On Fri, Apr 20, 2001 at 09:17:35AM -0700, Mike Fedyk wrote:
> On Fri, Apr 20, 2001 at 07:32:03AM -0700, Ted Deppner wrote:
> > Another huge component is automatic MAC and GatewayIP address discovery.
> > The good systems allow you to use ANY settings on your laptop, DO NOT
> > require you to use DHCP, and can allow multiple people who have 10.0.0.1
> > as their ip address and anything in the 10.0.0.x as a gateway.
> 
> Basically, each 10.0.0.1 won't be able to see each other because they're
> each on a different port of a vlan eth switch, or did I miss something?

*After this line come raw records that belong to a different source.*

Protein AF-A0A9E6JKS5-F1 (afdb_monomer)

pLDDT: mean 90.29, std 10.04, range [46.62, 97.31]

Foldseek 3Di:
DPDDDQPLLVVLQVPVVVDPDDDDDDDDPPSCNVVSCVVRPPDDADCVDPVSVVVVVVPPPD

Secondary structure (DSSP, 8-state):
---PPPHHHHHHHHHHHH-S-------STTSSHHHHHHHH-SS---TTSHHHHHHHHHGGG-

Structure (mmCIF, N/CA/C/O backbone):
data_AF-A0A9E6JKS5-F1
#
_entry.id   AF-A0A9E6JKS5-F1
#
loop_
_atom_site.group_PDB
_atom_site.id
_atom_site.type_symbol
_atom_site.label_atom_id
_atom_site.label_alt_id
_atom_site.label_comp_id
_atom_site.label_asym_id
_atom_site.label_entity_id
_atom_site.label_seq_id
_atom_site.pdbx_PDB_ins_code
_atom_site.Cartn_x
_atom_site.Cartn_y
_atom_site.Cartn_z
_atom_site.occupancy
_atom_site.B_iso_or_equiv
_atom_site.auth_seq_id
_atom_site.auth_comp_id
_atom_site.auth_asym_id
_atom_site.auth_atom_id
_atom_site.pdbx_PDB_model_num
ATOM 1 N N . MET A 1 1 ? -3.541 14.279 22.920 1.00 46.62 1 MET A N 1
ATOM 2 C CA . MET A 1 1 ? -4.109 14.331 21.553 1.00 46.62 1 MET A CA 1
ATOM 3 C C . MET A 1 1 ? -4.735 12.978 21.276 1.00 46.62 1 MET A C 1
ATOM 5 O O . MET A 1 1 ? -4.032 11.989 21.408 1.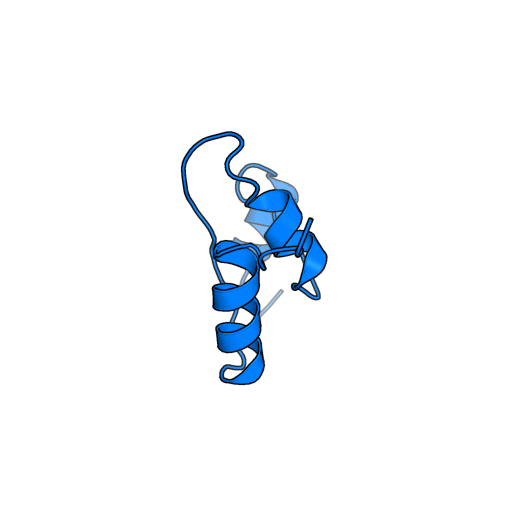00 46.62 1 MET A O 1
ATOM 9 N N . SER A 1 2 ? -6.041 12.913 21.008 1.00 56.75 2 SER A N 1
ATOM 10 C CA . SER A 1 2 ? -6.683 11.649 20.620 1.00 56.75 2 SER A CA 1
ATOM 11 C C . SER A 1 2 ? -6.188 11.287 19.220 1.00 56.75 2 SER A C 1
ATOM 13 O O . SER A 1 2 ? -6.341 12.092 18.298 1.00 56.75 2 SER A O 1
ATOM 15 N N . ASP A 1 3 ? -5.507 10.149 19.096 1.00 71.62 3 ASP A N 1
ATOM 16 C CA . ASP A 1 3 ? -4.961 9.680 17.827 1.00 71.62 3 ASP A CA 1
ATOM 17 C C . ASP A 1 3 ? -6.133 9.315 16.910 1.00 71.62 3 ASP A C 1
ATOM 19 O O . ASP A 1 3 ? -6.878 8.367 17.169 1.00 71.62 3 ASP A O 1
ATOM 23 N N . ARG A 1 4 ? -6.384 10.144 15.893 1.00 75.25 4 ARG A N 1
ATOM 24 C CA . ARG A 1 4 ? -7.441 9.869 14.918 1.00 75.25 4 ARG A CA 1
ATOM 25 C C . ARG A 1 4 ? -6.883 8.880 13.899 1.00 75.25 4 ARG A C 1
ATOM 27 O O . ARG A 1 4 ? -5.853 9.182 13.291 1.00 75.25 4 ARG A O 1
ATOM 34 N N . PRO A 1 5 ? -7.554 7.740 13.666 1.00 75.81 5 PRO A N 1
ATOM 35 C CA . PRO A 1 5 ? -7.057 6.751 12.726 1.00 75.81 5 PRO A CA 1
ATOM 36 C C . PRO A 1 5 ? -6.931 7.364 11.326 1.00 75.81 5 PRO A C 1
ATOM 38 O O . PRO A 1 5 ? -7.777 8.141 10.873 1.00 75.81 5 PRO A O 1
ATOM 41 N N . ARG A 1 6 ? -5.826 7.049 10.644 1.00 85.62 6 ARG A N 1
ATOM 42 C CA . ARG A 1 6 ? -5.552 7.557 9.296 1.00 85.62 6 ARG A CA 1
ATOM 43 C C . ARG A 1 6 ? -6.570 6.973 8.322 1.00 85.62 6 ARG A C 1
ATOM 45 O O . ARG A 1 6 ? -6.676 5.756 8.231 1.00 85.62 6 ARG A O 1
ATOM 52 N N . LEU A 1 7 ? -7.213 7.823 7.516 1.00 89.69 7 LEU A N 1
ATOM 53 C CA . LEU A 1 7 ? -8.248 7.404 6.558 1.00 89.69 7 LEU A CA 1
ATOM 54 C C . LEU A 1 7 ? -7.816 6.208 5.690 1.00 89.69 7 LEU A C 1
ATOM 56 O O . LEU A 1 7 ? -8.542 5.224 5.599 1.00 89.69 7 LEU A O 1
ATOM 60 N N . TYR A 1 8 ? -6.616 6.263 5.099 1.00 92.38 8 TYR A N 1
ATOM 61 C CA . TYR A 1 8 ? -6.100 5.163 4.276 1.00 92.38 8 TYR A CA 1
ATOM 62 C C . TYR A 1 8 ? -5.938 3.856 5.059 1.00 92.38 8 TYR A C 1
ATOM 64 O O . TYR A 1 8 ? -6.215 2.798 4.509 1.00 92.38 8 TYR A O 1
ATOM 72 N N . ALA A 1 9 ? -5.512 3.913 6.325 1.00 92.62 9 ALA A N 1
ATOM 73 C CA . ALA A 1 9 ? -5.373 2.716 7.150 1.00 92.62 9 ALA A CA 1
ATOM 74 C C . ALA A 1 9 ? -6.749 2.104 7.437 1.00 92.62 9 ALA A C 1
ATOM 76 O O . ALA A 1 9 ? -6.952 0.925 7.176 1.00 92.62 9 ALA A O 1
ATOM 77 N N . THR A 1 10 ? -7.723 2.925 7.842 1.00 93.62 10 THR A N 1
ATOM 78 C CA . THR A 1 10 ? -9.090 2.463 8.122 1.00 93.62 10 THR A CA 1
ATOM 79 C C . THR A 1 10 ? -9.743 1.798 6.910 1.00 93.62 10 THR A C 1
ATOM 81 O O . THR A 1 10 ? -10.337 0.731 7.044 1.00 93.62 10 THR A O 1
ATOM 84 N N . VAL A 1 11 ? -9.617 2.396 5.721 1.00 94.00 11 VAL A N 1
ATOM 85 C CA . VAL A 1 11 ? -10.194 1.834 4.487 1.00 94.00 11 VAL A CA 1
ATOM 86 C C . VAL A 1 11 ? -9.517 0.515 4.105 1.00 94.00 11 VAL A C 1
ATOM 88 O O . VAL A 1 11 ? -10.200 -0.439 3.736 1.00 94.00 11 VAL A O 1
ATOM 91 N N . LEU A 1 12 ? -8.187 0.436 4.210 1.00 95.31 12 LEU A N 1
ATOM 92 C CA . LEU A 1 12 ? -7.441 -0.778 3.871 1.00 95.31 12 LEU A CA 1
ATOM 93 C C . LEU A 1 12 ? -7.692 -1.917 4.866 1.00 95.31 12 LEU A C 1
ATOM 95 O O . LEU A 1 12 ? -7.863 -3.058 4.446 1.00 95.31 12 LEU A O 1
ATOM 99 N N . GLU A 1 13 ? -7.762 -1.621 6.163 1.00 94.94 13 GLU A N 1
ATOM 100 C CA . GLU A 1 13 ? -8.087 -2.610 7.196 1.00 94.94 13 GLU A CA 1
ATOM 101 C C . GLU A 1 13 ? -9.472 -3.219 6.984 1.00 94.94 13 GLU A C 1
ATOM 103 O O . GLU A 1 13 ? -9.629 -4.438 7.062 1.00 94.94 13 GLU A O 1
ATOM 108 N N . ASP A 1 14 ? -10.482 -2.391 6.700 1.00 95.75 14 ASP A N 1
ATOM 109 C CA . ASP A 1 14 ? -11.827 -2.891 6.417 1.00 95.75 14 ASP A CA 1
ATOM 110 C C . ASP A 1 14 ? -11.852 -3.728 5.129 1.00 95.75 14 ASP A C 1
ATOM 112 O O . ASP A 1 14 ? -12.417 -4.826 5.122 1.00 95.75 14 ASP A O 1
ATOM 116 N N . HIS A 1 15 ? -11.159 -3.276 4.075 1.00 96.19 15 HIS A N 1
ATOM 117 C CA . HIS A 1 15 ? -11.037 -4.027 2.828 1.00 96.19 15 HIS A CA 1
ATOM 118 C C . HIS A 1 15 ? -10.417 -5.413 3.050 1.00 96.19 15 HIS A C 1
ATOM 120 O O . HIS A 1 15 ? -11.014 -6.405 2.632 1.00 96.19 15 HIS A O 1
ATOM 126 N N . PHE A 1 16 ? -9.274 -5.505 3.736 1.00 95.94 16 PHE A N 1
ATOM 127 C CA . PHE A 1 16 ? -8.588 -6.781 3.970 1.00 95.94 16 PHE A CA 1
ATOM 128 C C . PHE A 1 16 ? -9.316 -7.691 4.962 1.00 95.94 16 PHE A C 1
ATOM 130 O O . PHE A 1 16 ? -9.211 -8.911 4.859 1.00 95.94 16 PHE A O 1
ATOM 137 N N . ARG A 1 17 ? -10.096 -7.135 5.898 1.00 95.88 17 ARG A N 1
ATOM 138 C CA . ARG A 1 17 ? -10.934 -7.940 6.800 1.00 95.88 17 ARG A CA 1
ATOM 139 C C . ARG A 1 17 ? -12.083 -8.621 6.058 1.00 95.88 17 ARG A C 1
ATOM 141 O O . ARG A 1 17 ? -12.472 -9.728 6.420 1.00 95.88 17 ARG A O 1
ATOM 148 N N . ARG A 1 18 ? -12.654 -7.950 5.057 1.00 97.31 18 ARG A N 1
ATOM 149 C CA . ARG A 1 18 ? -13.854 -8.418 4.344 1.00 97.31 18 ARG A CA 1
ATOM 150 C C . ARG A 1 18 ? -13.546 -9.185 3.065 1.00 97.31 18 ARG A C 1
ATOM 152 O O . ARG A 1 18 ? -14.387 -9.957 2.619 1.00 97.31 18 ARG A O 1
ATOM 159 N N . ASN A 1 19 ? -12.374 -8.969 2.473 1.00 95.88 19 ASN A N 1
ATOM 160 C CA . ASN A 1 19 ? -12.044 -9.474 1.148 1.00 95.88 19 ASN A CA 1
ATOM 161 C C . ASN A 1 19 ? -10.688 -10.173 1.154 1.00 95.88 19 ASN A C 1
ATOM 163 O O . ASN A 1 19 ? -9.706 -9.661 1.686 1.00 95.88 19 ASN A O 1
ATOM 167 N N . ARG A 1 20 ? -10.603 -11.306 0.453 1.00 93.00 20 ARG A N 1
ATOM 168 C CA . ARG A 1 20 ? -9.329 -11.971 0.148 1.00 93.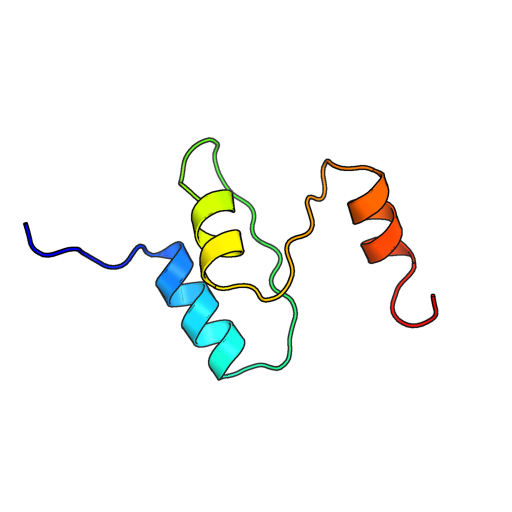00 20 ARG A CA 1
ATOM 169 C C . ARG A 1 20 ? -8.746 -11.421 -1.159 1.00 93.00 20 ARG A C 1
ATOM 171 O O . ARG A 1 20 ? -8.594 -12.156 -2.131 1.00 93.00 20 ARG A O 1
ATOM 178 N N . GLN A 1 21 ? -8.497 -10.114 -1.197 1.00 93.06 21 GLN A N 1
ATOM 179 C CA . GLN A 1 21 ? -8.070 -9.380 -2.391 1.00 93.06 21 GLN A CA 1
ATOM 180 C C . GLN A 1 21 ? -6.822 -8.535 -2.120 1.00 93.06 21 GLN A C 1
ATOM 182 O O . GLN A 1 21 ? -6.522 -8.176 -0.984 1.00 93.06 21 GLN A O 1
ATOM 187 N N . MET A 1 22 ? -6.093 -8.224 -3.191 1.00 93.88 22 MET A N 1
ATOM 188 C CA . MET A 1 22 ? -5.017 -7.235 -3.179 1.00 93.88 22 MET A CA 1
ATOM 189 C C . MET A 1 22 ? -5.608 -5.828 -3.347 1.00 93.88 22 MET A C 1
ATOM 191 O O . MET A 1 22 ? -6.528 -5.641 -4.140 1.00 93.88 22 MET A O 1
ATOM 195 N N . ALA A 1 23 ? -5.033 -4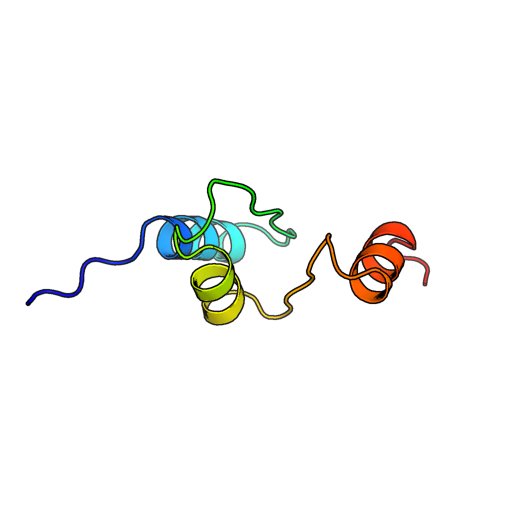.835 -2.662 1.00 95.50 23 ALA A N 1
ATOM 196 C CA . ALA A 1 23 ? -5.391 -3.428 -2.830 1.00 95.50 23 ALA A CA 1
ATOM 197 C C . ALA A 1 23 ? -4.279 -2.656 -3.561 1.00 95.50 23 ALA A C 1
ATOM 199 O O . ALA A 1 23 ? -3.128 -2.659 -3.124 1.00 95.50 23 ALA A O 1
ATOM 200 N N . LEU A 1 24 ? -4.632 -1.954 -4.642 1.00 94.62 24 LEU A N 1
ATOM 201 C CA . LEU A 1 24 ? -3.739 -1.024 -5.337 1.00 94.62 24 LEU A CA 1
ATOM 202 C C . LEU A 1 24 ? -4.030 0.405 -4.861 1.00 94.62 24 LEU A C 1
ATOM 204 O O . LEU A 1 24 ? -5.145 0.899 -5.017 1.00 94.62 24 LEU A O 1
ATOM 208 N N . VAL A 1 25 ? -3.039 1.075 -4.269 1.00 94.56 25 VAL A N 1
ATOM 209 C CA . VAL A 1 25 ? -3.238 2.374 -3.604 1.00 94.56 25 VAL A CA 1
ATOM 210 C C . VAL A 1 25 ? -2.489 3.481 -4.341 1.00 94.56 25 VAL A C 1
ATOM 212 O O . VAL A 1 25 ? -1.260 3.538 -4.325 1.00 94.56 25 VAL A O 1
ATOM 215 N N . SER A 1 26 ? -3.233 4.408 -4.944 1.00 93.94 26 SER A N 1
ATOM 216 C CA . SER A 1 26 ? -2.705 5.589 -5.639 1.00 93.94 26 SER A CA 1
ATOM 217 C C . SER A 1 26 ? -3.069 6.891 -4.908 1.00 93.94 26 SER A C 1
ATOM 219 O O . SER A 1 26 ? -3.837 6.892 -3.947 1.00 93.94 26 SER A O 1
ATOM 221 N N . GLY A 1 27 ? -2.457 8.014 -5.302 1.00 91.69 27 GLY A N 1
ATOM 222 C CA . GLY A 1 27 ? -2.792 9.347 -4.777 1.00 91.69 27 GLY A CA 1
ATOM 223 C C . GLY A 1 27 ? -1.594 10.290 -4.639 1.00 91.69 27 GLY A C 1
ATOM 224 O O . GLY A 1 27 ? -0.446 9.896 -4.860 1.00 91.69 27 GLY A O 1
ATOM 225 N N . ALA A 1 28 ? -1.849 11.535 -4.221 1.00 93.38 28 ALA A N 1
ATOM 226 C CA . ALA A 1 28 ? -0.860 12.620 -4.169 1.00 93.38 28 ALA A CA 1
ATOM 227 C C . ALA A 1 28 ? 0.397 12.297 -3.333 1.00 93.38 28 ALA A C 1
ATOM 229 O O . ALA A 1 28 ? 0.387 11.428 -2.453 1.00 93.38 28 ALA A O 1
ATOM 230 N N . ARG A 1 29 ? 1.517 12.980 -3.606 1.00 92.31 29 ARG A N 1
ATOM 231 C CA . ARG A 1 29 ? 2.779 12.779 -2.867 1.00 92.31 29 ARG A CA 1
ATOM 232 C C . ARG A 1 29 ? 2.589 13.129 -1.384 1.00 92.31 29 ARG A C 1
ATOM 234 O O . ARG A 1 29 ? 1.793 13.990 -1.041 1.00 92.31 29 ARG A O 1
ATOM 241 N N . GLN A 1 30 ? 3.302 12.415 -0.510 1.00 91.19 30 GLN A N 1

That would only be a problem for client to client comms, which in this
setting should be pretty much irrelevant -- and only a limitation due to
the client (for rather obvious reasons though.  :).

> With this setup, dhcp would be very hard to setup.  Since they're in
> different broadcast domains.

I agree it'd be harder to get both Gateway discovery and DHCP, but doing
one or the other seems doable.  

OTOH, the first thing you'll see from a static customer would be an ARP
request for it's specified gateway, and on a DHCP customer the first would
be a DHCP REQ broadcast packet (port 67 or 68).  This should be enough to
flag which method to use.

> I'm not sure, but do VLANs keep _any_ traffic from passing to other VLANs
> without a router, or just broadcast frames?

VLANs are the exact equivalent of separate switches.  Cisco allows cross
VLAN traffic inside the switch, but usually only at layer 3 (ip), and only in
ways you configure.  There should never be any layer 2 cross-talk.

> > Additionally, registration is done per port... not per ip.  
> 
> I think this is assuming a very high end network setup with Ethernet
> switches.  What if the network only uses hubs and routers?

Hubs (shudder) and switches (even most Cisco stuff) would allow snooping,
break two 10.0.0.1 customers from working, broadcast collisions, gateway
and next hop collisions, etc...

The concept is the customer is directly connected to an individual port[1],
capable of Gateway discovery, providing itself as the next hop gateway,
local DHCP assignment (or relay to a DHCP server higher up), and 1:1
NAT...  all on a per port basis.  

Once you can get into the NAT space, having one VLAN isn't a problem.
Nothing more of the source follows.